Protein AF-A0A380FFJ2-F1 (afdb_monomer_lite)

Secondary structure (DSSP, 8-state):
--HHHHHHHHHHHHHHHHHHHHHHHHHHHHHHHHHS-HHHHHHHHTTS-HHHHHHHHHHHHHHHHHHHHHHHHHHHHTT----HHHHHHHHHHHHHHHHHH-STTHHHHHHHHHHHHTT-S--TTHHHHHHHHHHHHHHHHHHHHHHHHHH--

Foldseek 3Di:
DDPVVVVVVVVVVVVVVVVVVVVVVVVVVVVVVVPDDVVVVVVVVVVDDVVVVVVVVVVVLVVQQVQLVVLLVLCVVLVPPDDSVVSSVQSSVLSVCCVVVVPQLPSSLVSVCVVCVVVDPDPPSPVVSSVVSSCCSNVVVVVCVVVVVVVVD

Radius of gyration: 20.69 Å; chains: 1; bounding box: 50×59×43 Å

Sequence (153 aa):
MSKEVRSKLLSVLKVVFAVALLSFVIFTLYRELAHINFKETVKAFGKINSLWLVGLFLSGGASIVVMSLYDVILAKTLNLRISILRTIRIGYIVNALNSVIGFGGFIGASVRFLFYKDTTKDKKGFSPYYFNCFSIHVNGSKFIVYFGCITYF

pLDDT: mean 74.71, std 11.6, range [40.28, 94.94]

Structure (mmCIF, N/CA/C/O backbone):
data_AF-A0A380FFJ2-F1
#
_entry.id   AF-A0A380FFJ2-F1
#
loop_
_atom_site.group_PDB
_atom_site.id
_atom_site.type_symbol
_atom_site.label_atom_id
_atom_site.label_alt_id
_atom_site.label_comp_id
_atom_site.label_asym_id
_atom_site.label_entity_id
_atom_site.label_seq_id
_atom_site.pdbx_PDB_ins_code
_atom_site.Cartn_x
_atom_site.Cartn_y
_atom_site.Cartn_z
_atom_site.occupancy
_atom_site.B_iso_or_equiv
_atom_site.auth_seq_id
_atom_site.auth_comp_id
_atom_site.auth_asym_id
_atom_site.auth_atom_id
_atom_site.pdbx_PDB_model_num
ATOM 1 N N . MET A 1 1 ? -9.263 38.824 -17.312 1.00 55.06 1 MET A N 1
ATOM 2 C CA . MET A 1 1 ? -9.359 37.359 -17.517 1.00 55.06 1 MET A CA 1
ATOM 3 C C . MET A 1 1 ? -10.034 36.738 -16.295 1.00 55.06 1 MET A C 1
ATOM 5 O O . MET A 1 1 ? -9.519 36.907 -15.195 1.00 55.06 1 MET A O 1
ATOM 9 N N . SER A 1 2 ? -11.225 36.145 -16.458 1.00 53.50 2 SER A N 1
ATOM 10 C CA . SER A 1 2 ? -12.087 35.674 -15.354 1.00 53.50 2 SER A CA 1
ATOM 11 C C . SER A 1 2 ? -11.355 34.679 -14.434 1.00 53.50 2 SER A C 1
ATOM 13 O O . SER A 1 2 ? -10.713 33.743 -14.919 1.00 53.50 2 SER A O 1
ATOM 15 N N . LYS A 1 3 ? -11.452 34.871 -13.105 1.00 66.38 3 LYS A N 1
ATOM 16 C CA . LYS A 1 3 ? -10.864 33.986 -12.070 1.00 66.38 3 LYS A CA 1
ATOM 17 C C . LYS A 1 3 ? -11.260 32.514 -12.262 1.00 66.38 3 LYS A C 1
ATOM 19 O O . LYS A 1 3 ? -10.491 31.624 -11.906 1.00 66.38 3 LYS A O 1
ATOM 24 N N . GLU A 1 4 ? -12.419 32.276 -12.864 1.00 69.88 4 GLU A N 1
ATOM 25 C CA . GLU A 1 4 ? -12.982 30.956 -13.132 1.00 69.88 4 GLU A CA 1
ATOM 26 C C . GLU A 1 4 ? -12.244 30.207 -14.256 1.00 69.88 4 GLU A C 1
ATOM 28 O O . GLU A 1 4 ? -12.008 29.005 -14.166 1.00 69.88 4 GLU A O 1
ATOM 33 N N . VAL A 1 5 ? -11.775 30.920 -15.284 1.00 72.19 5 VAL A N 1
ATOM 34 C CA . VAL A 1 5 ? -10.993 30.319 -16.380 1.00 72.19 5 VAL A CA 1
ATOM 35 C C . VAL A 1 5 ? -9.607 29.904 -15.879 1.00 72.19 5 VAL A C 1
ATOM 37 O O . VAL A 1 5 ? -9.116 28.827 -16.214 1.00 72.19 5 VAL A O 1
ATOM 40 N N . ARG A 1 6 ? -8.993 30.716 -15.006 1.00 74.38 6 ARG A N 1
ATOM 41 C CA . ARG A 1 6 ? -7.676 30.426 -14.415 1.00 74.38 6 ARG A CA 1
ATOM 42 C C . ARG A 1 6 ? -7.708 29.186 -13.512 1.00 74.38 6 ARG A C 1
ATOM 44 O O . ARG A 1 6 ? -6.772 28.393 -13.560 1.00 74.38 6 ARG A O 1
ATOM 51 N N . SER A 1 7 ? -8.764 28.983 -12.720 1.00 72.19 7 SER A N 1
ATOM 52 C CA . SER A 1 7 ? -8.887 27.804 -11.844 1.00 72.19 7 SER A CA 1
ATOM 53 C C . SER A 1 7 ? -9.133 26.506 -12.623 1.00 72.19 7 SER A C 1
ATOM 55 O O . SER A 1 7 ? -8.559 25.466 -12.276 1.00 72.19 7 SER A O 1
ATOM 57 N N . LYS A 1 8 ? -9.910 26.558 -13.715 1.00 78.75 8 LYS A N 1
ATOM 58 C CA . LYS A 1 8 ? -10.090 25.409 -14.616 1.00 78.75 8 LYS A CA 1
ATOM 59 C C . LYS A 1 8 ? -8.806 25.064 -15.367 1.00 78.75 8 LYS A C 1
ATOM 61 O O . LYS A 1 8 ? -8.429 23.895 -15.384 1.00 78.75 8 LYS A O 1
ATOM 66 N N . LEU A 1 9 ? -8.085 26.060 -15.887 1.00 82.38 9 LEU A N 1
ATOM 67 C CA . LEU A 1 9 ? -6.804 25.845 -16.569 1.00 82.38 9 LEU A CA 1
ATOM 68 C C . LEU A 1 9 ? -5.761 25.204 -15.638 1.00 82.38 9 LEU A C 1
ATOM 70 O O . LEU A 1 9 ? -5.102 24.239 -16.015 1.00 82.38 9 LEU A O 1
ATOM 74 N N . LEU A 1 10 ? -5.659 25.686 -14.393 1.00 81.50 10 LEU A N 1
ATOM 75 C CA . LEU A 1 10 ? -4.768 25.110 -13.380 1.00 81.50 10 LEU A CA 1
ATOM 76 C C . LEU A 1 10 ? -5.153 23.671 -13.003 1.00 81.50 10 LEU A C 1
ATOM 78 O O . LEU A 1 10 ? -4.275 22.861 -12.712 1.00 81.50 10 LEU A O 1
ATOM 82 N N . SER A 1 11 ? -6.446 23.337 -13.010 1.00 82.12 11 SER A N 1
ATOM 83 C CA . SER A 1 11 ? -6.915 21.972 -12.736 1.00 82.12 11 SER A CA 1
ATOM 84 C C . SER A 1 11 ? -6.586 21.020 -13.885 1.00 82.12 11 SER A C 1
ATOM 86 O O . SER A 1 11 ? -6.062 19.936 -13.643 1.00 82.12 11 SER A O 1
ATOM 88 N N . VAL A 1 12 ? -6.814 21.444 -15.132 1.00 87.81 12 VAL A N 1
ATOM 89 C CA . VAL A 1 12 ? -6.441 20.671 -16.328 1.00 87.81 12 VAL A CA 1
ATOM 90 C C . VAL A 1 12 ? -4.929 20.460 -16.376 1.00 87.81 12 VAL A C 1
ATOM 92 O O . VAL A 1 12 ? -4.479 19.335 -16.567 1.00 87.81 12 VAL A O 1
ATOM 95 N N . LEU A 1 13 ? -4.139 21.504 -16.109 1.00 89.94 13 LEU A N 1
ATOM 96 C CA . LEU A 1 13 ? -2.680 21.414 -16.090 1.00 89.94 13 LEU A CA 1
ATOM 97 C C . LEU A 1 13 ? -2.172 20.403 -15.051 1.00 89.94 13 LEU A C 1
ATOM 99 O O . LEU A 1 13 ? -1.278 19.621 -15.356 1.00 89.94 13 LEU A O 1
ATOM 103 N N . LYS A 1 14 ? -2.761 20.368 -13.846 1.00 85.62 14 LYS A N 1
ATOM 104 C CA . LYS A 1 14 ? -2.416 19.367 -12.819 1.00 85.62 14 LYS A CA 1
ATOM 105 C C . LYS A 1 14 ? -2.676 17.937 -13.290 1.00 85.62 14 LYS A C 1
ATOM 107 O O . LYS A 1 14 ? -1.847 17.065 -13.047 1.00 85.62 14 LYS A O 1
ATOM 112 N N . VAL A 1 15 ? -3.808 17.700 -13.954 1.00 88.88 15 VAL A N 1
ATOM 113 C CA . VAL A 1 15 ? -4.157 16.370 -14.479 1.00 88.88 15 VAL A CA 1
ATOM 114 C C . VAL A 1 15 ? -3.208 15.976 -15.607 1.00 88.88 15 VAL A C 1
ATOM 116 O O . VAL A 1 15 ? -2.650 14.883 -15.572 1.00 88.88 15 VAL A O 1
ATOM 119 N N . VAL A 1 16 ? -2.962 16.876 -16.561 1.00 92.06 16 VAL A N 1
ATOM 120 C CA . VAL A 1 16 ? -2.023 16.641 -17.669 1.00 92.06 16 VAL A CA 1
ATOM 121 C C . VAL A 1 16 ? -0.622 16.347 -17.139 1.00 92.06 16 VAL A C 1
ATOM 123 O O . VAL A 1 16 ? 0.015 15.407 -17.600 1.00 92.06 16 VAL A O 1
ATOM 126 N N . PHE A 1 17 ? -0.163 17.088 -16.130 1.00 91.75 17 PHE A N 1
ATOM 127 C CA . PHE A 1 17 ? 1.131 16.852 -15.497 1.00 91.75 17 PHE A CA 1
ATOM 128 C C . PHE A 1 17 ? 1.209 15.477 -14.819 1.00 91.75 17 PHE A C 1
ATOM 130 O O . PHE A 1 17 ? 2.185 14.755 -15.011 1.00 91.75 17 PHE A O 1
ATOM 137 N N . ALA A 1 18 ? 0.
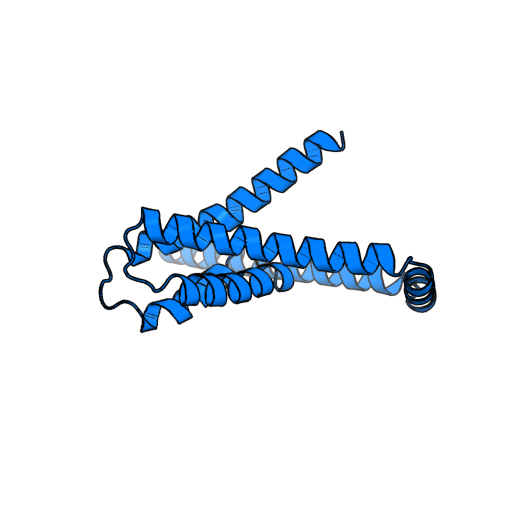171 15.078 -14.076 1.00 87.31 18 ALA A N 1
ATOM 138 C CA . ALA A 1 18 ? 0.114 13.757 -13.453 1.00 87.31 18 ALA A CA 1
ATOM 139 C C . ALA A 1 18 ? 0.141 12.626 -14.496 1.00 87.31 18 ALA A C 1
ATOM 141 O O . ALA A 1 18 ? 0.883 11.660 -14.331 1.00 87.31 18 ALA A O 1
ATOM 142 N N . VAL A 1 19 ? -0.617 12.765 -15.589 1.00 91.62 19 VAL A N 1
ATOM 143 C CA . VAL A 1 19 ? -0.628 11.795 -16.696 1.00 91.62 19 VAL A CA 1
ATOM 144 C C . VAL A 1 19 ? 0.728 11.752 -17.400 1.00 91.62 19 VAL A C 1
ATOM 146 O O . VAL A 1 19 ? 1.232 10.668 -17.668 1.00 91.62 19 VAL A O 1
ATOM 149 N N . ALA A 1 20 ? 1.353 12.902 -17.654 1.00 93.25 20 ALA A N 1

************

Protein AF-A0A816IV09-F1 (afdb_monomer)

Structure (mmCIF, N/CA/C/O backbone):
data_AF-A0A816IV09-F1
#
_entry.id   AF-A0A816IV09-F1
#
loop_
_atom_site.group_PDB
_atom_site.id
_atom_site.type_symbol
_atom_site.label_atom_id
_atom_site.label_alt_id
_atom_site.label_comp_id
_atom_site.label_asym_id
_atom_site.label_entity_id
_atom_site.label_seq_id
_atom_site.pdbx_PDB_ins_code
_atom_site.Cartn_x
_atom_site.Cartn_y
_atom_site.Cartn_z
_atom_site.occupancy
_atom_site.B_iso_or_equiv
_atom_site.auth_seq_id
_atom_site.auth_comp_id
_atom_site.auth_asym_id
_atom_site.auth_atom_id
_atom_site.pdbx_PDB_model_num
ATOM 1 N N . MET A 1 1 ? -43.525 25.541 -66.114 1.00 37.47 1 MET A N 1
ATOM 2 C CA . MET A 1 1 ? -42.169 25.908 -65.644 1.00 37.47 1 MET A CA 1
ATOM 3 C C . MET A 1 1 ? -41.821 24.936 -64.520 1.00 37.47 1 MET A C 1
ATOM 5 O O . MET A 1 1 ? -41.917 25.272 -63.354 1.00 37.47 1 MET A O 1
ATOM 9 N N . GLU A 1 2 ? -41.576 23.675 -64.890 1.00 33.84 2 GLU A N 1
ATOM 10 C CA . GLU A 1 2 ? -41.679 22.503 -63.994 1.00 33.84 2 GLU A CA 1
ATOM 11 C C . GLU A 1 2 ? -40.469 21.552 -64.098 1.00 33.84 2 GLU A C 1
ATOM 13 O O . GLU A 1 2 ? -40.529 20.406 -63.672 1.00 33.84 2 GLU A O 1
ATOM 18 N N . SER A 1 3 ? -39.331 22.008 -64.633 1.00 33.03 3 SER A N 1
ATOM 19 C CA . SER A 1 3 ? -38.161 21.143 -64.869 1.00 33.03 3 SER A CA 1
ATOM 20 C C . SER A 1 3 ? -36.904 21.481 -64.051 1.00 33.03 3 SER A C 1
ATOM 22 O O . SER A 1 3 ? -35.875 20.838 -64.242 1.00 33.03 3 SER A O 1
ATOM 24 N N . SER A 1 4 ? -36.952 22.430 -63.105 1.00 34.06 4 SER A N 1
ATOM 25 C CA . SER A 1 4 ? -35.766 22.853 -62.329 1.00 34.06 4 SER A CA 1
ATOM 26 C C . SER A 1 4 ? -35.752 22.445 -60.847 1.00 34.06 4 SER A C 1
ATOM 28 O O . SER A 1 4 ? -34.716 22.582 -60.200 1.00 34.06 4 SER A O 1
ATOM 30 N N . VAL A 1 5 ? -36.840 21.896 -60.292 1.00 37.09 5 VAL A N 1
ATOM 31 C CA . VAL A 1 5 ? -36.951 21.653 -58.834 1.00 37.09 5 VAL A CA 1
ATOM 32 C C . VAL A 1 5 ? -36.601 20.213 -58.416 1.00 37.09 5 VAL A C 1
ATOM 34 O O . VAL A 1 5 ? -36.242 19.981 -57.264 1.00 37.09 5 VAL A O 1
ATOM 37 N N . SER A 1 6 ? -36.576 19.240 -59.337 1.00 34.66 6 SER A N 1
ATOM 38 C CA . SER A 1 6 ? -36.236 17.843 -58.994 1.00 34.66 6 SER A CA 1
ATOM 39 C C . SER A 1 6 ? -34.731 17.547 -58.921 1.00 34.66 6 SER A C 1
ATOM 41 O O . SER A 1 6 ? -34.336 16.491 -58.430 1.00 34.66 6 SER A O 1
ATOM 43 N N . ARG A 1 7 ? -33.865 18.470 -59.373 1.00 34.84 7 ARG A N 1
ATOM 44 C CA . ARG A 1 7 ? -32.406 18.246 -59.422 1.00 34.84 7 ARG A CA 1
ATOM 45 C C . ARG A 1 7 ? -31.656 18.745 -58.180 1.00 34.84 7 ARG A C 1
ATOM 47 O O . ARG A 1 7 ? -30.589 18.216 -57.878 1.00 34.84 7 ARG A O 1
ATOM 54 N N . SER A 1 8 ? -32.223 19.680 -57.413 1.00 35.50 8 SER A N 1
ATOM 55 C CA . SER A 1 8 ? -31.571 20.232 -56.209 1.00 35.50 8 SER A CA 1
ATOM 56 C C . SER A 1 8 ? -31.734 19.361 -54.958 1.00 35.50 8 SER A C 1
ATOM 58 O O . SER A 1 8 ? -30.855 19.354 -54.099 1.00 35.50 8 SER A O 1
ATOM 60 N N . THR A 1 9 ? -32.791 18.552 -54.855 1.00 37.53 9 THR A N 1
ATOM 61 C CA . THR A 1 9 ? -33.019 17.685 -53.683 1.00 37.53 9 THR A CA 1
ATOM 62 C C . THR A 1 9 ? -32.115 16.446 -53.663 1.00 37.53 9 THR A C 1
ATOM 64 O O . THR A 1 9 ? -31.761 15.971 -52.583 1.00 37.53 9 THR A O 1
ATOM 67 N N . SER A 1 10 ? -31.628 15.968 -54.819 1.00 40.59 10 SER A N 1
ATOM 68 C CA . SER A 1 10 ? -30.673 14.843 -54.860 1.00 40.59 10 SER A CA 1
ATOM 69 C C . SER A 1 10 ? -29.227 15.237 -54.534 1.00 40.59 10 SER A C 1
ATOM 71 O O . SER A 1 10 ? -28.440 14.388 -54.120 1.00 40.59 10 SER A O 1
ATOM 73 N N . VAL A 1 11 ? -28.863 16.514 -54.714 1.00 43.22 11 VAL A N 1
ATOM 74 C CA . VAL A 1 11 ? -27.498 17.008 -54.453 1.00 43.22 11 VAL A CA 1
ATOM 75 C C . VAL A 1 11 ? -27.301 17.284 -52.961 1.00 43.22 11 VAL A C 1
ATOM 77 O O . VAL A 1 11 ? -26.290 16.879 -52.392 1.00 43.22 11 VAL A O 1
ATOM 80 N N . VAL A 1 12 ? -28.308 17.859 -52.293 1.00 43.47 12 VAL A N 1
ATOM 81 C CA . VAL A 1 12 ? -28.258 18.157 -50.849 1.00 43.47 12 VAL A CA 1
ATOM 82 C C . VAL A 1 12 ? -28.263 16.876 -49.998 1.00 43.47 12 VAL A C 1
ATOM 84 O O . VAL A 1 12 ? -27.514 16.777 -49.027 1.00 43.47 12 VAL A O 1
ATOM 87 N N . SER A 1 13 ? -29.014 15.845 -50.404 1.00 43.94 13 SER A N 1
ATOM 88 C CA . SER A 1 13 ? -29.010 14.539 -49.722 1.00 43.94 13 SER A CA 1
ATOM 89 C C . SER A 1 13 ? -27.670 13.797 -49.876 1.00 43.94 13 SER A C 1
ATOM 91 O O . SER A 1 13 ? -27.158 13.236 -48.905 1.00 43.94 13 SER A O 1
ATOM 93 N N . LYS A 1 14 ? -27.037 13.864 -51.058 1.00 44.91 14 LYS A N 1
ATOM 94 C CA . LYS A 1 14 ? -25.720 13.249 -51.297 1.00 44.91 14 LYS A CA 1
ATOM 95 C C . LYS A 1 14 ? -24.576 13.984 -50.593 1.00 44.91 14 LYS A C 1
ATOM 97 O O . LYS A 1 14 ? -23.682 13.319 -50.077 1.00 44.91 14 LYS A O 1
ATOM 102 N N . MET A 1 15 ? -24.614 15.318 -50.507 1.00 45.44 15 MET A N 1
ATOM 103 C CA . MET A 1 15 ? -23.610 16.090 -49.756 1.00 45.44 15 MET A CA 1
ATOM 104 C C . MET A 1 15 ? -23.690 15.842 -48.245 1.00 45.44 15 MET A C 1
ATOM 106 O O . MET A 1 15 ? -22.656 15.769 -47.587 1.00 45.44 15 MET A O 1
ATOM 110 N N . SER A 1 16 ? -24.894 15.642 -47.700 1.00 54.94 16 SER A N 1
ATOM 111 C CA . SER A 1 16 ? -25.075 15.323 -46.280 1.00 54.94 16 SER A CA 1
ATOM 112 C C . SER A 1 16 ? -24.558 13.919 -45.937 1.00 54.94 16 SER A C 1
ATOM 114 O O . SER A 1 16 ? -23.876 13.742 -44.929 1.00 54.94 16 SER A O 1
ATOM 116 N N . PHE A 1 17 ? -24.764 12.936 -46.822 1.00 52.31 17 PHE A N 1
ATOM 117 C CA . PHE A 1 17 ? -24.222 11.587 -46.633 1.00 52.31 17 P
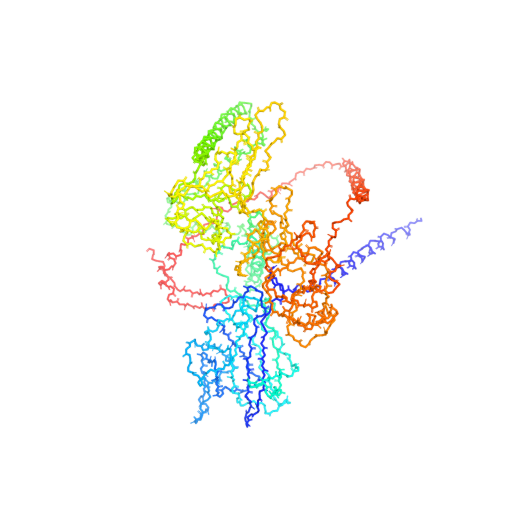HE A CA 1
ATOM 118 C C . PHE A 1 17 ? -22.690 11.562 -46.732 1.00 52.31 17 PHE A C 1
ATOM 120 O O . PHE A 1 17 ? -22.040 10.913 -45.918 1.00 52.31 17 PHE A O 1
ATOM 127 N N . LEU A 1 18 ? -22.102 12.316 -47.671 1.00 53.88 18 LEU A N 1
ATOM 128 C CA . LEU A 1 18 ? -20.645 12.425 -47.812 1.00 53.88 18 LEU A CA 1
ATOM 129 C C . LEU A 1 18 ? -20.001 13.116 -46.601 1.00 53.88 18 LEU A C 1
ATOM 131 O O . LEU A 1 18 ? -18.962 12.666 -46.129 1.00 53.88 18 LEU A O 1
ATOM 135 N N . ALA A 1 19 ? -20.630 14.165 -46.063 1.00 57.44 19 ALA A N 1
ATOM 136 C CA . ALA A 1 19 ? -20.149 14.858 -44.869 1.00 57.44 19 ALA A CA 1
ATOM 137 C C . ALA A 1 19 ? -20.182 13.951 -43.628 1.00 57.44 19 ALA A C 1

************

* [Task instructions] In the listing above, find the line with "ATOM 88 C CA" and the line with "ATOM 131 O O". Copy exactly those two and every line between, without the pictures.

* [Task solution]
ATOM 88 C CA . SER A 1 13 ? -29.010 14.539 -49.722 1.00 43.94 13 SER A CA 1
ATOM 89 C C . SER A 1 13 ? -27.670 13.797 -49.876 1.00 43.94 13 SER A C 1
ATOM 91 O O . SER A 1 13 ? -27.158 13.236 -48.905 1.00 43.94 13 SER A O 1
ATOM 93 N N . LYS A 1 14 ? -27.037 13.864 -51.058 1.00 44.91 14 LYS A N 1
ATOM 94 C CA . LYS A 1 14 ? -25.720 13.249 -51.297 1.00 44.91 14 LYS A CA 1
ATOM 95 C C . LYS A 1 14 ? -24.576 13.984 -50.593 1.00 44.91 14 LYS A C 1
ATOM 97 O O . LYS A 1 14 ? -23.682 13.319 -50.077 1.00 44.91 14 LYS A O 1
ATOM 102 N N . MET A 1 15 ? -24.614 15.318 -50.507 1.00 45.44 15 MET A N 1
ATOM 103 C CA . MET A 1 15 ? -23.610 16.090 -49.756 1.00 45.44 15 MET A CA 1
ATOM 104 C C . MET A 1 15 ? -23.690 15.842 -48.245 1.00 45.44 15 MET A C 1
ATOM 106 O O . MET A 1 15 ? -22.656 15.769 -47.587 1.00 45.44 15 MET A O 1
ATOM 110 N N . SER A 1 16 ? -24.894 15.642 -47.700 1.00 54.94 16 SER A N 1
ATOM 111 C CA . SER A 1 16 ? -25.075 15.323 -46.280 1.00 54.94 16 SER A CA 1
ATOM 112 C C . SER A 1 16 ? -24.558 13.919 -45.937 1.00 54.94 16 SER A C 1
ATOM 114 O O . SER A 1 16 ? -23.876 13.742 -44.929 1.00 54.94 16 SER A O 1
ATOM 116 N N . PHE A 1 17 ? -24.764 12.936 -46.822 1.00 52.31 17 PHE A N 1
ATOM 117 C CA . PHE A 1 17 ? -24.222 11.587 -46.633 1.00 52.31 17 P
HE A CA 1
ATOM 118 C C . PHE A 1 17 ? -22.690 11.562 -46.732 1.00 52.31 17 PHE A C 1
ATOM 120 O O . PHE A 1 17 ? -22.040 10.913 -45.918 1.00 52.31 17 PHE A O 1
ATOM 127 N N . LEU A 1 18 ? -22.102 12.316 -47.671 1.00 53.88 18 LEU A N 1
ATOM 128 C CA . LEU A 1 18 ? -20.645 12.425 -47.812 1.00 53.88 18 LEU A CA 1
ATOM 129 C C . LEU A 1 18 ? -20.001 13.116 -46.601 1.00 53.88 18 LEU A C 1
ATOM 131 O O . LEU A 1 18 ? -18.962 12.666 -46.129 1.00 53.88 18 LEU A O 1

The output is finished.